Maintenant, quand je me rappelle ce temps, mon humeur d’alors et le caractère de ces gens, — du reste il y en a des millions qui leur ressemblent aujourd’hui, — je les plains, j’ai honte et j’ai envie de rire à la fois ; j’éprouve ce sentiment qui s’empare de nous dans la maison des fous.

Nous étions tous convaincus alors qu’il nous fallait parler et parler sans cesse, écrire, imprimer aussi vite que possible et autant que possible ; que tout cela était nécessaire pour le bien-être de l’humanité.

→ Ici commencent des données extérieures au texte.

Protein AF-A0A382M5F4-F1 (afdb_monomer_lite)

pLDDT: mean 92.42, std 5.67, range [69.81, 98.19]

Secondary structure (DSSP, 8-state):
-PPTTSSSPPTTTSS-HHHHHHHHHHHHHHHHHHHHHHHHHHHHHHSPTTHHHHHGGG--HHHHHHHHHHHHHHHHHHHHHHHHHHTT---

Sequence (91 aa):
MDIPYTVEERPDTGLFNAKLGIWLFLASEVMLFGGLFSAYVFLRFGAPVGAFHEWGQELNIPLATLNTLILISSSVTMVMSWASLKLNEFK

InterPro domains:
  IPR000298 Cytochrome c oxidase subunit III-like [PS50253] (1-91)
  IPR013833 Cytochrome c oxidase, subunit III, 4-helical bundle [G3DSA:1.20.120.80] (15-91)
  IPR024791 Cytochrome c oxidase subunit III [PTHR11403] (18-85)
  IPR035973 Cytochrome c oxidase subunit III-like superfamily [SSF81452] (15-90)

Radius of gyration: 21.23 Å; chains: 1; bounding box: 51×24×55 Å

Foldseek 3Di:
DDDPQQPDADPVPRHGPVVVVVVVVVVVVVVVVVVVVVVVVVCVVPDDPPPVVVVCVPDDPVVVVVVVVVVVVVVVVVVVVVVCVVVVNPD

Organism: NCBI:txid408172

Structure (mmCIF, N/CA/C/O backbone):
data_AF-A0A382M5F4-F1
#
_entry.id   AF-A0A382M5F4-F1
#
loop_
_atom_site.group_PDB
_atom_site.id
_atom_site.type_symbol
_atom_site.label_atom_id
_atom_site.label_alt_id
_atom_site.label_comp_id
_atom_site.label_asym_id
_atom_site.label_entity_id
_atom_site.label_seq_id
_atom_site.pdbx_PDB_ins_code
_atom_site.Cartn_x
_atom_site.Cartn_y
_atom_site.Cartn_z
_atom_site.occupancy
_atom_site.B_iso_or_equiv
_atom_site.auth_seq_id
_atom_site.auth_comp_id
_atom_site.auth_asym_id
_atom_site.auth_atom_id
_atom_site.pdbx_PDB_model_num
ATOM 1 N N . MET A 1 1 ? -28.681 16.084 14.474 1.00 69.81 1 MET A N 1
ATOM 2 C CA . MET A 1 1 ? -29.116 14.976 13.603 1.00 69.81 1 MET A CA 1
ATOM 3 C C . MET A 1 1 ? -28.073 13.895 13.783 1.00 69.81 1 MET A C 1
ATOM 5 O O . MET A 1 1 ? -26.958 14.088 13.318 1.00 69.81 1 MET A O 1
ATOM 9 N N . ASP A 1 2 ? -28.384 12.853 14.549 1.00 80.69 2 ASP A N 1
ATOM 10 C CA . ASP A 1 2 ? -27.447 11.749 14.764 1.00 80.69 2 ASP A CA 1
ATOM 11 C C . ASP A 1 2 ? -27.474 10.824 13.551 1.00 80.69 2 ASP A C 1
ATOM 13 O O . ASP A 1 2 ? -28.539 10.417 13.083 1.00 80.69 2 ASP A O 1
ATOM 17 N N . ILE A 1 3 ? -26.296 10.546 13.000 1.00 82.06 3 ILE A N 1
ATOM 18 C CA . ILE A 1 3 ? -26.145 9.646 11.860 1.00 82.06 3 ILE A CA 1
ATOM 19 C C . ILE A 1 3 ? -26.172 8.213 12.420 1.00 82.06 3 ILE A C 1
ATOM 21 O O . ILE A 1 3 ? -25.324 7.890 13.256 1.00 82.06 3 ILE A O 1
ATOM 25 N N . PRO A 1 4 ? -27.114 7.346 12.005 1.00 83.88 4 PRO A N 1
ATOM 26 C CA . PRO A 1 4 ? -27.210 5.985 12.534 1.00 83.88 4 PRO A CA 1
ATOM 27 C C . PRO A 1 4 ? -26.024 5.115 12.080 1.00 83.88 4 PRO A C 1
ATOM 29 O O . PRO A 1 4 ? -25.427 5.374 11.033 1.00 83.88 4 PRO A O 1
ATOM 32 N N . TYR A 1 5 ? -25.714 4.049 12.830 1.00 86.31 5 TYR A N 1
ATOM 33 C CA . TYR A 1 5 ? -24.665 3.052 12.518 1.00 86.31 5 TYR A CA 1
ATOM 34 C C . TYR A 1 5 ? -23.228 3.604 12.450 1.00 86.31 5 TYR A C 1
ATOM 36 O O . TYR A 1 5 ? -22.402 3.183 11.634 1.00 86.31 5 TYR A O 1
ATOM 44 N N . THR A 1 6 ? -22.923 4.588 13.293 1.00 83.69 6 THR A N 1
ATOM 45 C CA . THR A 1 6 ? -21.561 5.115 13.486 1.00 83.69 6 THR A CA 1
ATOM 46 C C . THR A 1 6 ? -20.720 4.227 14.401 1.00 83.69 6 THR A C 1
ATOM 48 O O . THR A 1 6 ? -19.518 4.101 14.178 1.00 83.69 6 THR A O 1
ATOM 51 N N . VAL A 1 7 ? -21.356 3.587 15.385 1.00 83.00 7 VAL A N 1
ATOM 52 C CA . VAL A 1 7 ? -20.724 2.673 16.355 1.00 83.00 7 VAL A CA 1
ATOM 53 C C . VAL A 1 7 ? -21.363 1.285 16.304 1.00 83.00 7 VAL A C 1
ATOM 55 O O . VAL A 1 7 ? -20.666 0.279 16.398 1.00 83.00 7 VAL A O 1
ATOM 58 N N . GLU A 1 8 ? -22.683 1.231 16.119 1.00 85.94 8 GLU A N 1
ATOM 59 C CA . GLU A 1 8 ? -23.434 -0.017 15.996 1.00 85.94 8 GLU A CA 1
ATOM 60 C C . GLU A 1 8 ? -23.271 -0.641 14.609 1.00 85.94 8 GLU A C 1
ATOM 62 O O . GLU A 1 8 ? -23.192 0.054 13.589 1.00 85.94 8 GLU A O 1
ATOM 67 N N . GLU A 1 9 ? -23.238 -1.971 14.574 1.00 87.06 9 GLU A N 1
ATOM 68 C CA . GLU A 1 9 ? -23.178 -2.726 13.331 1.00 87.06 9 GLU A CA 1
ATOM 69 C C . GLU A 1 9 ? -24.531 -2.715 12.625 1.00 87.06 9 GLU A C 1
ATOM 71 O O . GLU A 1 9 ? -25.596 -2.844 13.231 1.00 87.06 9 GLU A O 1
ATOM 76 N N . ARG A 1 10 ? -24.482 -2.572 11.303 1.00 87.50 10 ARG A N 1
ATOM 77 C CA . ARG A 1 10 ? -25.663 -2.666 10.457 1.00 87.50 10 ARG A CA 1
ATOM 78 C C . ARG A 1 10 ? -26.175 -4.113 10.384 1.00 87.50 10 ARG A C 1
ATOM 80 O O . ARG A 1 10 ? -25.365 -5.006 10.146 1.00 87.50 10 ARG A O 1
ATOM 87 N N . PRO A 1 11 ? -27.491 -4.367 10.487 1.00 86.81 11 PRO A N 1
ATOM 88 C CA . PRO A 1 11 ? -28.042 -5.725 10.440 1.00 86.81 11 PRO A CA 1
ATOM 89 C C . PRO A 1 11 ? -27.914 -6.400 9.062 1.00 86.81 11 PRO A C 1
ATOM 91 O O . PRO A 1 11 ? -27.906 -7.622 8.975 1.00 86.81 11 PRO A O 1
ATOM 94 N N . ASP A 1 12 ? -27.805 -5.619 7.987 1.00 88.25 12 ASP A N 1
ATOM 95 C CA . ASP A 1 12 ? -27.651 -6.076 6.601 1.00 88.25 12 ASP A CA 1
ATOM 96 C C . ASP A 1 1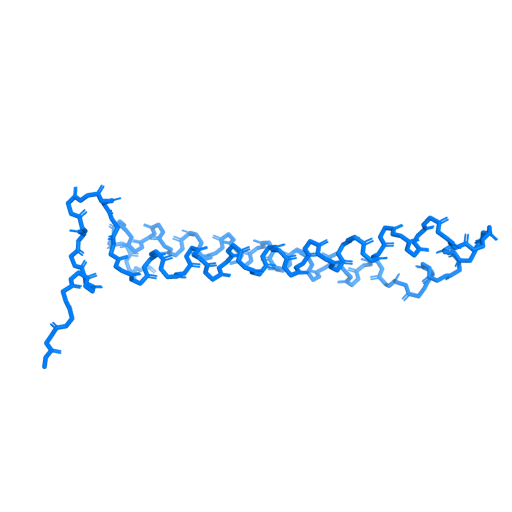2 ? -26.210 -6.475 6.251 1.00 88.25 12 ASP A C 1
ATOM 98 O O . ASP A 1 12 ? -25.997 -7.431 5.509 1.00 88.25 12 ASP A O 1
ATOM 102 N N . THR A 1 13 ? -25.218 -5.747 6.770 1.00 85.50 13 THR A N 1
ATOM 103 C CA . THR A 1 13 ? -23.804 -5.913 6.375 1.00 85.50 13 THR A CA 1
ATOM 104 C C . THR A 1 13 ? -22.884 -6.372 7.504 1.00 85.50 13 THR A C 1
ATOM 106 O O . THR A 1 13 ? -21.768 -6.801 7.225 1.00 85.50 13 THR A O 1
ATOM 109 N N . GLY A 1 14 ? -23.306 -6.275 8.768 1.00 87.25 14 GLY A N 1
ATOM 110 C CA . GLY A 1 14 ? -22.468 -6.550 9.941 1.00 87.25 14 GLY A CA 1
ATOM 111 C C . GLY A 1 14 ? -21.318 -5.552 10.133 1.00 87.25 14 GLY A C 1
ATOM 112 O O . GLY A 1 14 ? -20.349 -5.840 10.829 1.00 87.25 14 GLY A O 1
ATOM 113 N N . LEU A 1 15 ? -21.360 -4.385 9.478 1.00 89.12 15 LEU A N 1
ATOM 114 C CA . LEU A 1 15 ? -20.287 -3.387 9.513 1.00 89.12 15 LEU A CA 1
ATOM 115 C C . LEU A 1 15 ? -20.861 -2.008 9.850 1.00 89.12 15 LEU A C 1
ATOM 117 O O . LEU A 1 15 ? -21.931 -1.641 9.379 1.00 89.12 15 LEU A O 1
ATOM 121 N N . PHE A 1 16 ? -20.139 -1.213 10.638 1.00 91.56 16 PHE A N 1
ATOM 122 C CA . PHE A 1 16 ? -20.487 0.196 10.838 1.00 91.56 16 PHE A CA 1
ATOM 123 C C . PHE A 1 16 ? -20.056 1.039 9.626 1.00 91.56 16 PHE A C 1
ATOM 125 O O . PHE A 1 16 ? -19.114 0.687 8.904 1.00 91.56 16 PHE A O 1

Et des milliers d’entre nous, tout en se grondant et se chicanant, imprimaient, écrivaient et prétendaient instruire les autres. Et, ne remarquant pas que nous ne savions rien, qu’à la question de la vie la plus simple : Qu’est-ce qui est bon et qu’est-ce qui est mauvais ? nous ne savions que répondre, nous parlions tous ensemble, n’écoutant rien ni personne, quelquefois admirant et louant l’un ou l’autre, à la condition d’en être loué et admiré aussi ; d’autres fois nous irritant l’un contre l’autre tout à fait comme des fous dans un asile.

Des milliers d’ouvriers travaillaient nuit et jour, et de toutes leurs forces, composaient, imprimaient des milliers de mots que la poste répandait dans toute la Russie ; et puis nous enseignions plus longuement encore sans trouver le temps d’enseigner tout, et nous nous fâchions toujours de ce qu’on ne nous écoutait pas assez.

Ce n’est que maintenant que je comprends ce temps bien étrange.

Notre désir le plus vrai et le plus intime était de recevoir le plus d’argent et de louanges possible.

Pour atteindre ce but, nous ne pouvions rien qu’écrire des livres et des journaux.

C’est ce que nous faisions.

Mais pour accomplir un travail aussi inutile, il nous fallait avoir la conviction que nous étions des hommes très importants ; nous avions encore besoin d’un raisonnement qui pût justifier notre activité.

Et nous avions inventé le suivant : Tout ce qui existe est raisonnable. Tout ce qui existe se développe à l’aide de l’instruction. L’instruction se mesure d’après la propagation des livres et des journaux, et nous, on nous paye et on nous estime parce que nous écrivons des livres et des journaux. Par conséquent, nous sommes les hommes les meilleurs et les plus utiles.

Ce raisonnement aurait été très bon si nous eussions été tous d’accord ; mais, comme à chaque pensée émise par l’un s’opposait toujours une autre diamétralement opposée, nous fûmes obligés de nous raviser. Mais nous ne remarquions pas cela ; on nous payait, et les hommes de notre parti nous louaient. Aussi chacun de nous s’estimait-il dans le vrai.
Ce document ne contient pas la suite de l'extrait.